Ask HN: Non-compete: how do I prove when I started a project? - eeeeaaii

I have a project I've been working on for about a year in my personal time (weekends, nights, etc) when not at work.  It's basically a game.  I was planning to launch this on the web at some point in the coming few months, and later on in the app store/android market if possible.  So, the thing is, I just received a job offer from a large tech company and I'd like to accept.  They will ask me to sign a non-compete (it's legal where they are).  But the problem is that, unlike my previous company, this company is in many different lines of business, including games.  So there is overlap there.  I have been reading up on non-competes and it looks like they are non-enforcable unless the company can demonstrate that confidential information/trade secrets was actually stolen and used to help the competitor in question.
So the thing is, most of the code for this project is already written.  But if the game became popular and they came after me, how would I prove that?  It's not open source so I can't point to a github commit history or anything like that.  Do courts look at modification dates/times on files?    I realize this probably paranoid, I doubt this company is going to come after me for my hobby iphone app or whatever.  However I'm just wondering if anyone has any insight into what I should do in this situation.  (also, I won't actually be working in the games division itself, if that makes any difference).  Thanks HN.
======
scottyallen
You should be upfront about this with them, before you take the job, rather
than trying to cover your ass if they find out about it. Most companies I've
worked for in California (where, granted, noncompetes are not enforceable) had
me fill out a prior inventions disclosure form as part of signing an NDA. I
listed out the IP for my existing personal projects, with the idea that they
would respect that and not try and claim ownership of it.

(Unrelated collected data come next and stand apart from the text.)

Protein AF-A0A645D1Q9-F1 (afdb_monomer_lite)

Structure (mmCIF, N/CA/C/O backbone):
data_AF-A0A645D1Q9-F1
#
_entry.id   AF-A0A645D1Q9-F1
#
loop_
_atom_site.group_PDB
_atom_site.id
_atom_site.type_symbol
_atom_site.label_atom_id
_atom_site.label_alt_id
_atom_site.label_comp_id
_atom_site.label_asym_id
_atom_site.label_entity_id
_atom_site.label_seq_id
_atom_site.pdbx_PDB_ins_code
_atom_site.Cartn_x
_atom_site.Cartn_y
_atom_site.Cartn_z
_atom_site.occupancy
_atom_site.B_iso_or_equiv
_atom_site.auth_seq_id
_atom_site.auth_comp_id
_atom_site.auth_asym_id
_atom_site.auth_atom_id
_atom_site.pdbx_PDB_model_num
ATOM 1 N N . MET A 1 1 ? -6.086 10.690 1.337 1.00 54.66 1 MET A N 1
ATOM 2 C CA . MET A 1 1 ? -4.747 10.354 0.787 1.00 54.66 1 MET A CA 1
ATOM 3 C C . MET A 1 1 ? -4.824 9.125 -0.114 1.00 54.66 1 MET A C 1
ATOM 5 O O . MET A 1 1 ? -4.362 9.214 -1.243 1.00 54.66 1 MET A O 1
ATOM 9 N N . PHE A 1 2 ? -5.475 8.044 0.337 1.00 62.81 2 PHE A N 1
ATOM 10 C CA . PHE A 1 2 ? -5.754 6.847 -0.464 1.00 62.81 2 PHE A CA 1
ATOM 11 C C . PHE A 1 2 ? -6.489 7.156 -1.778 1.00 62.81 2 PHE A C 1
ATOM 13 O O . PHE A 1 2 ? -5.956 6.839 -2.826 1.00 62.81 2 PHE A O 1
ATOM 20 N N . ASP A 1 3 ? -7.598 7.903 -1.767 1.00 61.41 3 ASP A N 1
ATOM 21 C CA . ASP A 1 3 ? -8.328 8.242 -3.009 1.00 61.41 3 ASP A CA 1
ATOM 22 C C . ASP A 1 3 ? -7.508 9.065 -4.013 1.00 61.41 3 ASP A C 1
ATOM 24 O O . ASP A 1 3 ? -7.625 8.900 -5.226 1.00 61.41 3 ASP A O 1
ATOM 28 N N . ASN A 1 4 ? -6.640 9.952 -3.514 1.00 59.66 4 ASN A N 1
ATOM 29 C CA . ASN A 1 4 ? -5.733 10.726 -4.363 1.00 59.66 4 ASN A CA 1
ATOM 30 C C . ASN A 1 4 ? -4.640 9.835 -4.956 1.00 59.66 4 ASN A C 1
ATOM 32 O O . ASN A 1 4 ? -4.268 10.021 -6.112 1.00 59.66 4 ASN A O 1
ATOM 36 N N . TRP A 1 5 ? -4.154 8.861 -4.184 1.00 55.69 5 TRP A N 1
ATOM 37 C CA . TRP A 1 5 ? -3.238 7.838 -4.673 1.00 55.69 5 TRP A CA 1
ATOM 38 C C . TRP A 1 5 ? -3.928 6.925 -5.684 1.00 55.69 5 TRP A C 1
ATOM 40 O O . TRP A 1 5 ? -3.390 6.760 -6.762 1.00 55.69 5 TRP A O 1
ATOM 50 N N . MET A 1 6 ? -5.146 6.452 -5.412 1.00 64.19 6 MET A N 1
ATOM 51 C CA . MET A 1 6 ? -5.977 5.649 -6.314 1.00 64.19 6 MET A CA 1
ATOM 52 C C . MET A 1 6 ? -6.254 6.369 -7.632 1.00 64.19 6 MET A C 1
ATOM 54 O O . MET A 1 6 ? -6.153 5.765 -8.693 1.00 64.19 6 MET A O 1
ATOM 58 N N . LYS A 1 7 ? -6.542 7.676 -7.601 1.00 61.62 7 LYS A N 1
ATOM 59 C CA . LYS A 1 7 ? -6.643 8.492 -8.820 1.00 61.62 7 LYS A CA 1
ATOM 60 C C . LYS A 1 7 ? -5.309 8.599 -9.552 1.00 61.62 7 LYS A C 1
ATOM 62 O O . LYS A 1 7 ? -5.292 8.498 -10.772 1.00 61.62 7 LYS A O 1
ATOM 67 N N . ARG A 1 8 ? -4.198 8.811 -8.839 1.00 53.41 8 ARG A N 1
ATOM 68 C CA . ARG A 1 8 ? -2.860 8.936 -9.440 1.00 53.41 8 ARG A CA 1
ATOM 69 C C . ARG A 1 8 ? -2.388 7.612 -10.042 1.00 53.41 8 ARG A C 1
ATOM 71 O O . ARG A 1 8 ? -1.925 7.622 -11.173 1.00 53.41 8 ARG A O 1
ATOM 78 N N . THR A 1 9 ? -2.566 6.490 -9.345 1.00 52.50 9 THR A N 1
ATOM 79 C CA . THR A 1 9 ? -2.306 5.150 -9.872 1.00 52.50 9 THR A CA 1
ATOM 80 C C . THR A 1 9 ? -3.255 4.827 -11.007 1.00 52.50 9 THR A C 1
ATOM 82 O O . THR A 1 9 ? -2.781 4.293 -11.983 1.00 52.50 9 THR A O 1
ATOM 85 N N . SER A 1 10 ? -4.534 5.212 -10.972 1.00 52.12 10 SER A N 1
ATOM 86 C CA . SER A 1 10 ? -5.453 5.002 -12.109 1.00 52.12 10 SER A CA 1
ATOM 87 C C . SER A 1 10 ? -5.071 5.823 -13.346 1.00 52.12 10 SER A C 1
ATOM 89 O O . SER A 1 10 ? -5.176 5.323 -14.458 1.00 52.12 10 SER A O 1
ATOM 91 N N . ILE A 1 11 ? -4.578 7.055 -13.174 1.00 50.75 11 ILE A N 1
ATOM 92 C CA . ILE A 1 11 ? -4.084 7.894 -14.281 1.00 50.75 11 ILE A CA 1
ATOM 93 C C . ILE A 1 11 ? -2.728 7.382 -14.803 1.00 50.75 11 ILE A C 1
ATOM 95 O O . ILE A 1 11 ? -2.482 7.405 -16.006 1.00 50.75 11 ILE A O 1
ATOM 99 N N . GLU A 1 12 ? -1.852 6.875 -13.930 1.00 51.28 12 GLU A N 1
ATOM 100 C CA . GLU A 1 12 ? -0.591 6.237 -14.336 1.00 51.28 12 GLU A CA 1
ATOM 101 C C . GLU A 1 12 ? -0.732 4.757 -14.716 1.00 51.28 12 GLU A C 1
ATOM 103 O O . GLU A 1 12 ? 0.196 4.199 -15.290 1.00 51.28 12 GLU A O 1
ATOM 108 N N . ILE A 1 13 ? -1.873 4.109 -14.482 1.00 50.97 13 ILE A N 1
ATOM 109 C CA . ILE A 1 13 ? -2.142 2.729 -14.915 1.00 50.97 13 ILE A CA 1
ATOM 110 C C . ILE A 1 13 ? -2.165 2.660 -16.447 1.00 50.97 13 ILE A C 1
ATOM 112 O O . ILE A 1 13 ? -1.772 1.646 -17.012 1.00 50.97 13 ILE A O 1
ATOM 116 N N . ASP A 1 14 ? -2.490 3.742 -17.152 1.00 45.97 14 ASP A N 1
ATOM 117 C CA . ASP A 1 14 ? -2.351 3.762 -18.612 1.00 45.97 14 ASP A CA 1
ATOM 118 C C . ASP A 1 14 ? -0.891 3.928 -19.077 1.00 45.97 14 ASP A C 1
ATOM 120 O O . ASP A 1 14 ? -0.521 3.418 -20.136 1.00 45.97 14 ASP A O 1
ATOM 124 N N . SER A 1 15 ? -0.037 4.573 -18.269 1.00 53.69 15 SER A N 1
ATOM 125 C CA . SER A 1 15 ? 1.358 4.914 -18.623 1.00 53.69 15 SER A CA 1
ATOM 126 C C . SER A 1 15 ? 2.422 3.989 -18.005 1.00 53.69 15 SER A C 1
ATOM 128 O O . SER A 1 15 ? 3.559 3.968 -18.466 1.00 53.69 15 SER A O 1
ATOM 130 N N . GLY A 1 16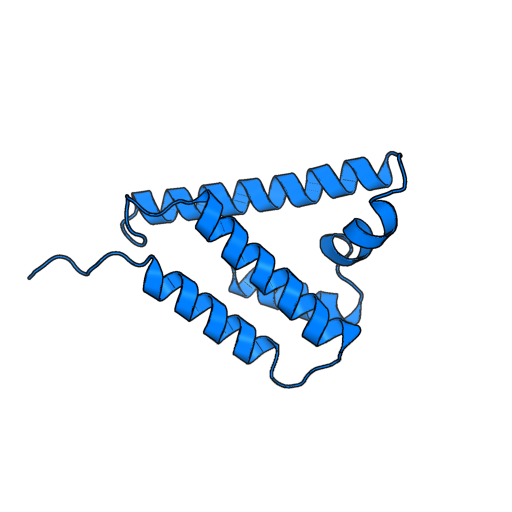 ? 2.051 3.197 -16.997 1.00 57.53 16 GLY A N 1
ATOM 131 C CA . GLY A 1 16 ? 2.956 2.451 -16.125 1.00 57.53 16 GLY A CA 1
ATOM 132 C C . GLY A 1 16 ? 3.481 3.312 -14.971 1.00 57.53 16 GLY A C 1
ATOM 133 O O . GLY A 1 16 ? 4.296 4.205 -15.176 1.00 57.53 16 GLY A O 1
ATOM 134 N N . CYS A 1 17 ? 3.060 3.009 -13.739 1.00 74.44 17 CYS A N 1
ATOM 135 C CA . CYS A 1 17 ? 3.630 3.619 -12.536 1.00 74.44 17 CYS A CA 1
ATOM 136 C C . CYS A 1 17 ? 5.105 3.214 -12.390 1.00 74.44 17 CYS A C 1
ATOM 138 O O . CYS A 1 17 ? 5.408 2.051 -12.098 1.00 74.44 17 CYS A O 1
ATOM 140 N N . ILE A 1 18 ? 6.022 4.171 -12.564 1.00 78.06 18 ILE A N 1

Note that this is significantly more tricky if you work on something at the
company that's in a competitive space, ie, their games division.

------
devs1010
Just to clarify, you say its where they are... Is this also where you are, or
would you be working remotely? You may need to consult a lawyer as I'm not
100% sure on this but my understanding is its based on where the employee
lives, so if you live somewhere where its not enforceable it wouldn't matter
if the company is based somewhere where it is enforceable

------
moocow01
You know you can cross out lines in your contract? Don't agree to anything
you're not comfortable with. I usually cross out at least a quarter of the
stipulations in contracts - never had any company say too much about it.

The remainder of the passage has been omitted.